- Task description
Return exactly the lines below, starting with the one that has "ATOM 37 N N" and going on through the one that has "ATOM 86 C CA".

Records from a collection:

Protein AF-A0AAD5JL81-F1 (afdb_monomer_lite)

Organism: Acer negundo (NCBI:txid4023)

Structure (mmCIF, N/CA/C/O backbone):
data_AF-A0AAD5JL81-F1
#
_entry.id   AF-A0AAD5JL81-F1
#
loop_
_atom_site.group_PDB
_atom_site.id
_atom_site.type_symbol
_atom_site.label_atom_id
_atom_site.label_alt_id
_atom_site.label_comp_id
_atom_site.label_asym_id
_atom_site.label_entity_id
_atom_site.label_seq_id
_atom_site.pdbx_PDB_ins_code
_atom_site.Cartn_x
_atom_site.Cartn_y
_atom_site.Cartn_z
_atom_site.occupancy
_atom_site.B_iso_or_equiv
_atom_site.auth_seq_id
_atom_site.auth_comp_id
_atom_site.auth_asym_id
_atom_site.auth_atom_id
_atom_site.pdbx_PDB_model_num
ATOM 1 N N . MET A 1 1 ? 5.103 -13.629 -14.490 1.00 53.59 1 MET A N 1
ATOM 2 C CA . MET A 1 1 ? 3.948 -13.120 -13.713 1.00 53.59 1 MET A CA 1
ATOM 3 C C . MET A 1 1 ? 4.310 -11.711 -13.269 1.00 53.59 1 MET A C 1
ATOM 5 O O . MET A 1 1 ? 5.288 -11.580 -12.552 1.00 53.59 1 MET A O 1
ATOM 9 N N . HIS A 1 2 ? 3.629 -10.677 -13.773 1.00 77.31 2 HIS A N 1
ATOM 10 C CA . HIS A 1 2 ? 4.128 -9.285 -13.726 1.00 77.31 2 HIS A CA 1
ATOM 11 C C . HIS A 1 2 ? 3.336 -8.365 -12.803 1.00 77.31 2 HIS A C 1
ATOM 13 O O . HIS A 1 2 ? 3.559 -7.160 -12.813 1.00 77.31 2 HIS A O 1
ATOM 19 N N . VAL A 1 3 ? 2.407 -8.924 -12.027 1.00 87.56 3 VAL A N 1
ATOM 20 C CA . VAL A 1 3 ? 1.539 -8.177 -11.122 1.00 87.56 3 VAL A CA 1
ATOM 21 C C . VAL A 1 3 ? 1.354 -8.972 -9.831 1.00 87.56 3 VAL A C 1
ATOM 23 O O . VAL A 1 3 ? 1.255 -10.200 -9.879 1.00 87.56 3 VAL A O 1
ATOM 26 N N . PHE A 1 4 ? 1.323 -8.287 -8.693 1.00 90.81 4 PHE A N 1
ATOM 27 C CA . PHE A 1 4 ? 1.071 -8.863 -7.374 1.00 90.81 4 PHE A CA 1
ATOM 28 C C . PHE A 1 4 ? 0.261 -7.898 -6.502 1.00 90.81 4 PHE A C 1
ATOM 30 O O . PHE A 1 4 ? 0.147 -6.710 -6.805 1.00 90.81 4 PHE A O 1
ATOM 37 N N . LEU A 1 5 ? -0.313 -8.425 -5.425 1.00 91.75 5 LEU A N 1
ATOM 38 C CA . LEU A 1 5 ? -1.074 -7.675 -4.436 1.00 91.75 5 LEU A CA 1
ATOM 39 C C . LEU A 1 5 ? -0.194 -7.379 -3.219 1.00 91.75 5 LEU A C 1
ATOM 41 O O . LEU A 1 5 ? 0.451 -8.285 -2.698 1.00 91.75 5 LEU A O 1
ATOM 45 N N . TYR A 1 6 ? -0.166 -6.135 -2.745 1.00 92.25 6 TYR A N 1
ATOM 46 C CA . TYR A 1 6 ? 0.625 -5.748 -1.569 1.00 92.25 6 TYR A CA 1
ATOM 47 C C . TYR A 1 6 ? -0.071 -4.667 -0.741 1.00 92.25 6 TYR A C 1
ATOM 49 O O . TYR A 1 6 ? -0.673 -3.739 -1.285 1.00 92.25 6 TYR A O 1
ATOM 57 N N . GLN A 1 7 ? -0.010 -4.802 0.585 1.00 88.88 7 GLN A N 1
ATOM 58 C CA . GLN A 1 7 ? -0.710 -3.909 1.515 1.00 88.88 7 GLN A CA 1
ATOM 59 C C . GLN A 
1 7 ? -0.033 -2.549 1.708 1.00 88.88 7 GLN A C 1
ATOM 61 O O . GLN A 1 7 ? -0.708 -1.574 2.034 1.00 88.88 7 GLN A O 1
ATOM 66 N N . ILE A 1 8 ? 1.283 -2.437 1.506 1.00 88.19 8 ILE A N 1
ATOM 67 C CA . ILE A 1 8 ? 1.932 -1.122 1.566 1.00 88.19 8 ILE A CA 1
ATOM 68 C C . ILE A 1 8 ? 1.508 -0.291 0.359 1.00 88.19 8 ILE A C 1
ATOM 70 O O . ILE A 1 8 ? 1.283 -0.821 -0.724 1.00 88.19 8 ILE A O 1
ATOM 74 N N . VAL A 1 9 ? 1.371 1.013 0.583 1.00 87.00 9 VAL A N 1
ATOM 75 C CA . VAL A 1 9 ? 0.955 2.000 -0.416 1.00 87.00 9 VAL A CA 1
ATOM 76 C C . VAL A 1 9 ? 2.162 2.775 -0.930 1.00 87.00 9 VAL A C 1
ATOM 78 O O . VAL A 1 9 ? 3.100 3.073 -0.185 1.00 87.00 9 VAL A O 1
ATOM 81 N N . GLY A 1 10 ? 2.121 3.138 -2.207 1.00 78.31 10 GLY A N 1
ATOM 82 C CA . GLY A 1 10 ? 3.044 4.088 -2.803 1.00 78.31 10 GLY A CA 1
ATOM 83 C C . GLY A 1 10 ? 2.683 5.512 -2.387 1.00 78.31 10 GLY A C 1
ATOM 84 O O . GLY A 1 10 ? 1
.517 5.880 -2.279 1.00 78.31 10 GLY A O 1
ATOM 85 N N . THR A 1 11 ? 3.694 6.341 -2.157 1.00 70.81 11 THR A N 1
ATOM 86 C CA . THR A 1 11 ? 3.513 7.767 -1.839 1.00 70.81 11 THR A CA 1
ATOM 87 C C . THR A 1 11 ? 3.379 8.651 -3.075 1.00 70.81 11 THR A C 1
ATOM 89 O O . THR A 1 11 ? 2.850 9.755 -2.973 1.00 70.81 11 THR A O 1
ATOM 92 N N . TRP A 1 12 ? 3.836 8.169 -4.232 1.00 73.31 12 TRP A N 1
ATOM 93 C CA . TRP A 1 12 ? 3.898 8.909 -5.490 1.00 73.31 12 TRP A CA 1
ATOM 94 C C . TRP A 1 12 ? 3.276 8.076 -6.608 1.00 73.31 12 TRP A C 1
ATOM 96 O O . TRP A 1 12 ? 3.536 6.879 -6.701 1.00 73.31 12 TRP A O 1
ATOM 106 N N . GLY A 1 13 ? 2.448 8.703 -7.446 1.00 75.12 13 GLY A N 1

- Your response
ATOM 37 N N . LEU A 1 5 ? -0.313 -8.425 -5.425 1.00 91.75 5 LEU A N 1
ATOM 38 C CA . LEU A 1 5 ? -1.074 -7.675 -4.436 1.00 91.75 5 LEU A CA 1
ATOM 39 C C . LEU A 1 5 ? -0.194 -7.379 -3.219 1.00 91.75 5 LEU A C 1
ATOM 41 O O . LEU A 1 5 ? 0.451 -8.285 -2.698 1.00 91.75 5 LEU A O 1
ATOM 45 N N . TYR A 1 6 ? -0.166 -6.135 -2.745 1.00 92.25 6 TYR A N 1
ATOM 46 C CA . TYR A 1 6 ? 0.625 -5.748 -1.569 1.00 92.25 6 TYR A CA 1
ATOM 47 C C . TYR A 1 6 ? -0.071 -4.667 -0.741 1.00 92.25 6 TYR A C 1
ATOM 49 O O . TYR A 1 6 ? -0.673 -3.739 -1.285 1.00 92.25 6 TYR A O 1
ATOM 57 N N . GLN A 1 7 ? -0.010 -4.802 0.585 1.00 88.88 7 GLN A N 1
ATOM 58 C CA . GLN A 1 7 ? -0.710 -3.909 1.515 1.00 88.88 7 GLN A CA 1
ATOM 59 C C . GLN A 
1 7 ? -0.033 -2.549 1.708 1.00 88.88 7 GLN A C 1
ATOM 61 O O . GLN A 1 7 ? -0.708 -1.574 2.034 1.00 88.88 7 GLN A O 1
ATOM 66 N N . ILE A 1 8 ? 1.283 -2.437 1.506 1.00 88.19 8 ILE A N 1
ATOM 67 C CA . ILE A 1 8 ? 1.932 -1.122 1.566 1.00 88.19 8 ILE A CA 1
ATOM 68 C C . ILE A 1 8 ? 1.508 -0.291 0.359 1.00 88.19 8 ILE A C 1
ATOM 70 O O . ILE A 1 8 ? 1.283 -0.821 -0.724 1.00 88.19 8 ILE A O 1
ATOM 74 N N . VAL A 1 9 ? 1.371 1.013 0.583 1.00 87.00 9 VAL A N 1
ATOM 75 C CA . VAL A 1 9 ? 0.955 2.000 -0.416 1.00 87.00 9 VAL A CA 1
ATOM 76 C C . VAL A 1 9 ? 2.162 2.775 -0.930 1.00 87.00 9 VAL A C 1
ATOM 78 O O . VAL A 1 9 ? 3.100 3.073 -0.185 1.00 87.00 9 VAL A O 1
ATOM 81 N N . GLY A 1 10 ? 2.121 3.138 -2.207 1.00 78.31 10 GLY A N 1
ATOM 82 C CA . GLY A 1 10 ? 3.044 4.088 -2.803 1.00 78.31 10 GLY A CA 1
ATOM 83 C C . GLY A 1 10 ? 2.683 5.512 -2.387 1.00 78.31 10 GLY A C 1
ATOM 84 O O . GLY A 1 10 ? 1
.517 5.880 -2.279 1.00 78.31 10 GLY A O 1
ATOM 85 N N . THR A 1 11 ? 3.694 6.341 -2.157 1.00 70.81 11 THR A N 1
ATOM 86 C CA . THR A 1 11 ? 3.513 7.767 -1.839 1.00 70.81 11 THR A CA 1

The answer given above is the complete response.